• Your goal
The exact lines from the start of the material below through the line holding "ATOM 2 C CA" are the answer; return those, pictures excluded.

• Record set
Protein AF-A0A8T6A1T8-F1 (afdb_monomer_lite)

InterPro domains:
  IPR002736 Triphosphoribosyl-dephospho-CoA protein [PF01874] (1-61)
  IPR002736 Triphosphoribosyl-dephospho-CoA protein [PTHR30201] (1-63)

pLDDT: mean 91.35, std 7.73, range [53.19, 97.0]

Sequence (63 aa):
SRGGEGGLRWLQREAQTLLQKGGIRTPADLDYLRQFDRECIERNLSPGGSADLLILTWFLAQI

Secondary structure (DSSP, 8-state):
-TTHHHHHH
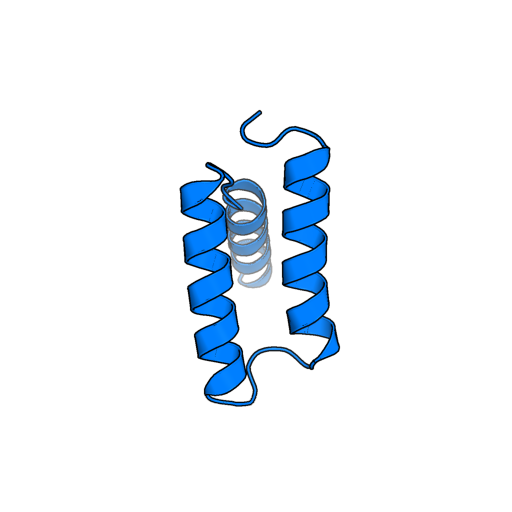HHHHHHHHHHHTTSS-SHHHHHHHHHHHHHHHHTT---HHHHHHHHHHHHHHT-

Foldseek 3Di:
DQQPPNLVVVLVVLVVVCVVVVHPDDPVSVVSVVVSVVVCVVSVHDPVVVVVVVVVVVVVVVD

Radius of gyration: 13.33 Å; chains: 1; bounding box: 22×36×31 Å

Organism: Escherichia coli (NCBI:txid562)

Structure (mmCIF, N/CA/C/O backbone):
data_AF-A0A8T6A1T8-F1
#
_entry.id   AF-A0A8T6A1T8-F1
#
loop_
_atom_site.group_PDB
_atom_site.id
_atom_site.type_symbol
_atom_site.label_atom_id
_atom_site.label_alt_id
_atom_site.label_comp_id
_atom_site.label_asym_id
_atom_site.label_entity_id
_atom_site.label_seq_id
_atom_site.pdbx_PDB_ins_code
_atom_site.Cartn_x
_atom_site.Cartn_y
_atom_site.Cartn_z
_atom_site.occupancy
_atom_site.B_iso_or_equiv
_atom_site.auth_seq_id
_atom_site.auth_comp_id
_atom_site.auth_asym_id
_atom_site.auth_atom_id
_atom_site.pdbx_PDB_model_num
ATOM 1 N N . SER A 1 1 ? 6.121 -1.634 -18.036 1.00 53.19 1 SER A N 1
ATOM 2 C CA . SER A 1 1 ? 5.149 -1.267 -16.983 1.00 53.19 1 SER A CA 1
ATOM 3 C C . SER A 1 1 ? 4.882 -2.488 -16.121 1.00 53.19 1 SER A C 1
ATOM 5 O O . SER A 1 1 ? 4.385 -3.470 -16.654 1.00 53.19 1 SER A O 1
ATOM 7 N N . ARG A 1 2 ? 5.328 -2.506 -14.857 1.00 61.22 2 ARG A N 1
ATOM 8 C CA . ARG A 1 2 ? 5.769 -3.739 -14.157 1.00 61.22 2 ARG A CA 1
ATOM 9 C C . ARG A 1 2 ? 4.693 -4.784 -13.778 1.00 61.22 2 ARG A C 1
ATOM 11 O O . ARG A 1 2 ? 5.035 -5.787 -13.181 1.00 61.22 2 ARG A O 1
ATOM 18 N N . GLY A 1 3 ? 3.438 -4.619 -14.197 1.00 68.88 3 GLY A N 1
ATOM 19 C CA . GLY A 1 3 ? 2.380 -5.628 -14.021 1.00 68.88 3 GLY A CA 1
ATOM 20 C C . GLY A 1 3 ? 1.364 -5.736 -15.154 1.00 68.88 3 GLY A C 1
ATOM 21 O O . GLY A 1 3 ? 0.452 -6.557 -15.084 1.00 68.88 3 GLY A O 1
ATOM 22 N N . GLY A 1 4 ? 1.473 -4.883 -16.178 1.00 85.31 4 GLY A N 1
ATOM 23 C CA . GLY A 1 4 ? 0.402 -4.696 -17.156 1.00 85.31 4 GLY A CA 1
ATOM 24 C C . GLY A 1 4 ? -0.962 -4.407 -16.510 1.00 85.31 4 GLY A C 1
ATOM 25 O O . GLY A 1 4 ? -1.081 -4.081 -15.329 1.00 85.31 4 GLY A O 1
ATOM 26 N N . GLU A 1 5 ? -2.017 -4.549 -17.301 1.00 86.75 5 GLU A N 1
ATOM 27 C CA . GLU A 1 5 ? -3.396 -4.345 -16.851 1.00 86.75 5 GLU A CA 1
ATOM 28 C C . GLU A 1 5 ? -3.848 -5.417 -15.835 1.00 86.75 5 GLU A C 1
ATOM 30 O O . GLU A 1 5 ? -4.610 -5.139 -14.911 1.00 86.75 5 GLU A O 1
ATOM 35 N N . GLY A 1 6 ? -3.344 -6.650 -15.973 1.00 89.25 6
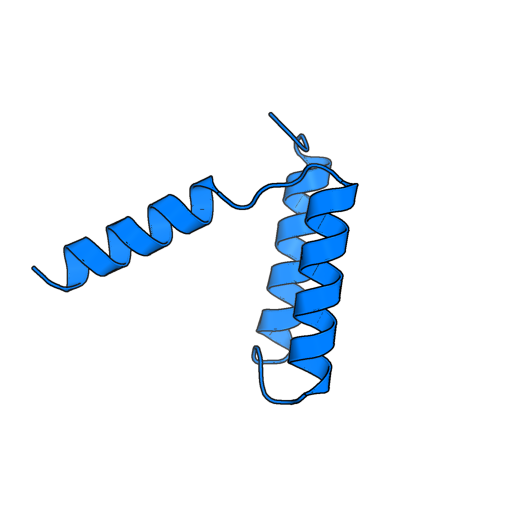 GLY A N 1
ATOM 36 C CA . GLY A 1 6 ? -3.644 -7.759 -15.062 1.00 89.25 6 GLY A CA 1
ATOM 37 C C . GLY A 1 6 ? -3.125 -7.520 -13.643 1.00 89.25 6 GLY A C 1
ATOM 38 O O . GLY A 1 6 ? -3.885 -7.654 -12.686 1.00 89.25 6 GLY A O 1
ATOM 39 N N . GLY A 1 7 ? -1.864 -7.104 -13.511 1.00 90.88 7 GLY A N 1
ATOM 40 C CA . GLY A 1 7 ? -1.261 -6.764 -12.223 1.00 90.88 7 GLY A CA 1
ATOM 41 C C . GLY A 1 7 ? -1.921 -5.552 -11.572 1.00 90.88 7 GLY A C 1
ATOM 42 O O . GLY A 1 7 ? -2.154 -5.566 -10.367 1.00 90.88 7 GLY A O 1
ATOM 43 N N . LEU A 1 8 ? -2.310 -4.545 -12.365 1.00 90.62 8 LEU A N 1
ATOM 44 C CA . LEU A 1 8 ? -3.065 -3.396 -11.860 1.00 90.62 8 LEU A CA 1
ATOM 45 C C . LEU A 1 8 ? -4.426 -3.816 -11.289 1.00 90.62 8 LEU A C 1
ATOM 47 O O . LEU A 1 8 ? -4.752 -3.451 -10.162 1.00 90.62 8 LEU A O 1
ATOM 51 N N . ARG A 1 9 ? -5.201 -4.621 -12.030 1.00 93.12 9 ARG A N 1
ATOM 52 C CA . ARG A 1 9 ? -6.499 -5.130 -11.557 1.00 93.12 9 ARG A CA 1
ATOM 53 C C . ARG A 1 9 ? -6.376 -5.970 -10.293 1.00 93.12 9 ARG A C 1
ATOM 55 O O . ARG A 1 9 ? -7.260 -5.921 -9.443 1.00 93.12 9 ARG A O 1
ATOM 62 N N . TRP A 1 10 ? -5.321 -6.774 -10.188 1.00 93.88 10 TRP A N 1
ATOM 63 C CA . TRP A 1 10 ? -5.064 -7.565 -8.990 1.00 93.88 10 TRP A CA 1
ATOM 64 C C . TRP A 1 10 ? -4.741 -6.659 -7.793 1.00 93.88 10 TRP A C 1
ATOM 66 O O . TRP A 1 10 ? -5.421 -6.749 -6.776 1.00 93.88 10 TRP A O 1
ATOM 76 N N . LEU A 1 11 ? -3.813 -5.709 -7.953 1.00 93.75 11 LEU A N 1
ATOM 77 C CA . LEU A 1 11 ? -3.432 -4.757 -6.903 1.00 93.75 11 LEU A CA 1
ATOM 78 C C . LEU A 1 11 ? -4.644 -3.959 -6.391 1.00 93.75 11 LEU A C 1
ATOM 80 O O . LEU A 1 11 ? -4.851 -3.830 -5.186 1.00 93.75 11 LEU A O 1
ATOM 84 N N . GLN A 1 12 ? -5.471 -3.454 -7.312 1.00 93.56 12 GLN A N 1
ATOM 85 C CA . GLN A 1 12 ? -6.695 -2.721 -6.981 1.00 93.56 12 GLN A CA 1
ATOM 86 C C . GLN A 1 12 ? -7.695 -3.589 -6.210 1.00 93.56 12 GLN A C 1
ATOM 88 O O . GLN A 1 12 ? -8.319 -3.102 -5.272 1.00 93.56 12 GLN A O 1
ATOM 93 N N . ARG A 1 13 ? -7.834 -4.868 -6.574 1.00 95.44 13 ARG A N 1
ATOM 94 C CA . ARG A 1 13 ? -8.753 -5.806 -5.915 1.00 95.44 13 ARG A CA 1
ATOM 95 C C . ARG A 1 13 ? -8.337 -6.114 -4.481 1.00 95.44 13 ARG A C 1
ATOM 97 O O . ARG A 1 13 ? -9.191 -6.080 -3.597 1.00 95.44 13 ARG A O 1
ATOM 104 N N . GLU A 1 14 ? -7.059 -6.395 -4.241 1.00 94.88 14 GLU A N 1
ATOM 105 C CA . GLU A 1 14 ? -6.557 -6.674 -2.888 1.00 94.88 14 GLU A CA 1
ATOM 106 C C . GLU A 1 14 ? -6.695 -5.437 -1.990 1.00 94.88 14 GLU A C 1
ATOM 108 O O . GLU A 1 14 ? -7.250 -5.514 -0.890 1.00 94.88 14 GLU A O 1
ATOM 113 N N . ALA A 1 15 ? -6.309 -4.262 -2.501 1.00 94.62 15 ALA A N 1
ATOM 114 C CA . ALA A 1 15 ? -6.496 -3.000 -1.791 1.00 94.62 15 ALA A CA 1
ATOM 115 C C . ALA A 1 15 ? -7.981 -2.736 -1.479 1.00 94.62 15 ALA A C 1
ATOM 117 O O . ALA A 1 15 ? -8.335 -2.394 -0.350 1.00 94.62 15 ALA A O 1
ATOM 118 N N . GLN A 1 16 ? -8.874 -2.946 -2.452 1.00 95.62 16 GLN A N 1
ATOM 119 C CA . GLN A 1 16 ? -10.311 -2.757 -2.267 1.00 95.62 16 GLN A CA 1
ATOM 120 C C . GLN A 1 16 ? -10.906 -3.758 -1.270 1.00 95.62 16 GLN A C 1
ATOM 122 O O . GLN A 1 16 ? -11.769 -3.380 -0.482 1.00 95.62 16 GLN A O 1
ATOM 127 N N . THR A 1 17 ? -10.424 -5.001 -1.252 1.00 95.31 17 THR A N 1
ATOM 128 C CA . THR A 1 17 ? -10.855 -6.031 -0.295 1.00 95.31 17 THR A CA 1
ATOM 129 C C . THR A 1 17 ? -10.545 -5.609 1.139 1.00 95.31 17 THR A C 1
ATOM 131 O O . THR A 1 17 ? -11.411 -5.703 2.010 1.00 95.31 17 THR A O 1
ATOM 134 N N . LEU A 1 18 ? -9.340 -5.088 1.393 1.00 94.31 18 LEU A N 1
ATOM 135 C CA . LEU A 1 18 ? -8.969 -4.565 2.710 1.00 94.31 18 LEU A CA 1
ATOM 136 C C . LEU A 1 18 ? -9.826 -3.351 3.102 1.00 94.31 18 LEU A C 1
ATOM 138 O O . LEU A 1 18 ? -10.316 -3.268 4.227 1.00 94.31 18 LEU A O 1
ATOM 142 N N . LEU A 1 19 ? -10.062 -2.427 2.167 1.00 94.75 19 LEU A N 1
ATOM 143 C CA . LEU A 1 19 ? -10.886 -1.241 2.414 1.00 94.75 19 LEU A CA 1
ATOM 144 C C . LEU A 1 19 ? -12.356 -1.589 2.692 1.00 94.75 19 LEU A C 1
ATOM 146 O O . LEU A 1 19 ? -12.953 -1.012 3.598 1.00 94.75 19 LEU A O 1
ATOM 150 N N . GLN A 1 20 ? -12.934 -2.556 1.975 1.00 95.00 20 GLN A N 1
ATOM 151 C CA . GLN A 1 20 ? -14.313 -3.018 2.186 1.00 95.00 20 GLN A CA 1
ATOM 152 C C . GLN A 1 20 ? -14.512 -3.684 3.552 1.00 95.00 20 GLN A C 1
ATOM 154 O O . GLN A 1 20 ? -15.583 -3.559 4.143 1.00 95.00 20 GLN A O 1
ATOM 159 N N . LYS A 1 21 ? -13.472 -4.329 4.095 1.00 92.31 21 LYS A N 1
ATOM 160 C CA . LYS A 1 21 ? -13.460 -4.836 5.480 1.00 92.31 21 LYS A CA 1
ATOM 161 C C . LYS A 1 21 ? -13.346 -3.721 6.529 1.00 92.31 21 LYS A C 1
ATOM 163 O O . LYS A 1 21 ? -13.465 -3.975 7.725 1.00 92.31 21 LYS A O 1
ATOM 168 N N . GLY A 1 22 ? -13.172 -2.475 6.087 1.00 93.12 22 GLY A N 1
ATOM 169 C CA . GLY A 1 22 ? -13.060 -1.300 6.939 1.00 93.12 22 GLY A CA 1
ATOM 170 C C . GLY A 1 22 ? -11.625 -0.854 7.213 1.00 93.12 22 GLY A C 1
ATOM 171 O O . GLY A 1 22 ? -11.419 -0.045 8.121 1.00 93.12 22 GLY A O 1
ATOM 172 N N . GLY A 1 23 ? -10.658 -1.356 6.441 1.00 93.19 23 GLY A N 1
ATOM 173 C CA . GLY A 1 23 ? -9.237 -1.082 6.615 1.00 93.19 23 GLY A CA 1
ATOM 174 C C . GLY A 1 23 ? -8.610 -1.936 7.716 1.00 93.19 23 GLY A C 1
ATOM 175 O O . GLY A 1 23 ? -9.082 -3.025 8.026 1.00 93.19 23 GLY A O 1
ATOM 176 N N . ILE A 1 24 ? -7.529 -1.433 8.311 1.00 94.81 24 ILE A N 1
ATOM 177 C CA . ILE A 1 24 ? -6.809 -2.126 9.383 1.00 94.81 24 ILE A CA 1
ATOM 178 C C . ILE A 1 24 ? -7.531 -1.865 10.707 1.00 94.81 24 ILE A C 1
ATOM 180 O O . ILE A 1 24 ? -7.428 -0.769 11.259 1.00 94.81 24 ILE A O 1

• Response area
Protein AF-A0A8T6A1T8-F1 (afdb_monomer_lite)

InterPro domains:
  IPR002736 Triphosphoribosyl-dephospho-CoA protein [PF01874] (1-61)
  IPR002736 Triphosphoribosyl-dephospho-CoA protein [PTHR30201] (1-63)

pLDDT: mean 91.35, std 7.73, range [53.19, 97.0]

Sequence (63 aa):
SRGGEGGLRWLQREAQTLLQKGGIRTPADLDYLRQFDRECIERNLSPGGSADLLILTWFLAQI

Secondary structure (DSSP, 8-state):
-TTHHHHHH
HHHHHHHHHHHTTSS-SHHHHHHHHHHHHHHHHTT---HHHHHHHHHHHHHHT-

Foldseek 3Di:
DQQPPNLVVVLVVLVVVCVVVVHPDDPVSVVSVVVSVVVCVVSVHDPVVVVVVVVVVVVVVVD

Radius of gyration: 13.33 Å; chains: 1; bounding box: 22×36×31 Å

Organism: Escherichia coli (NCBI:txid562)

Structure (mmCIF, N/CA/C/O backbone):
data_AF-A0A8T6A1T8-F1
#
_entry.id   AF-A0A8T6A1T8-F1
#
loop_
_atom_site.group_PDB
_atom_site.id
_atom_site.type_symbol
_atom_site.label_atom_id
_atom_site.label_alt_id
_atom_site.label_comp_id
_atom_site.label_asym_id
_atom_site.label_entity_id
_atom_site.label_seq_id
_atom_site.pdbx_PDB_ins_code
_atom_site.Cartn_x
_atom_site.Cartn_y
_atom_site.Cartn_z
_atom_site.occupancy
_atom_site.B_iso_or_equiv
_atom_site.auth_seq_id
_atom_site.auth_comp_id
_atom_site.auth_asym_id
_atom_site.auth_atom_id
_atom_site.pdbx_PDB_model_num
ATOM 1 N N . SER A 1 1 ? 6.121 -1.634 -18.036 1.00 53.19 1 SER A N 1
ATOM 2 C CA . SER A 1 1 ? 5.149 -1.267 -16.983 1.00 53.19 1 SER A CA 1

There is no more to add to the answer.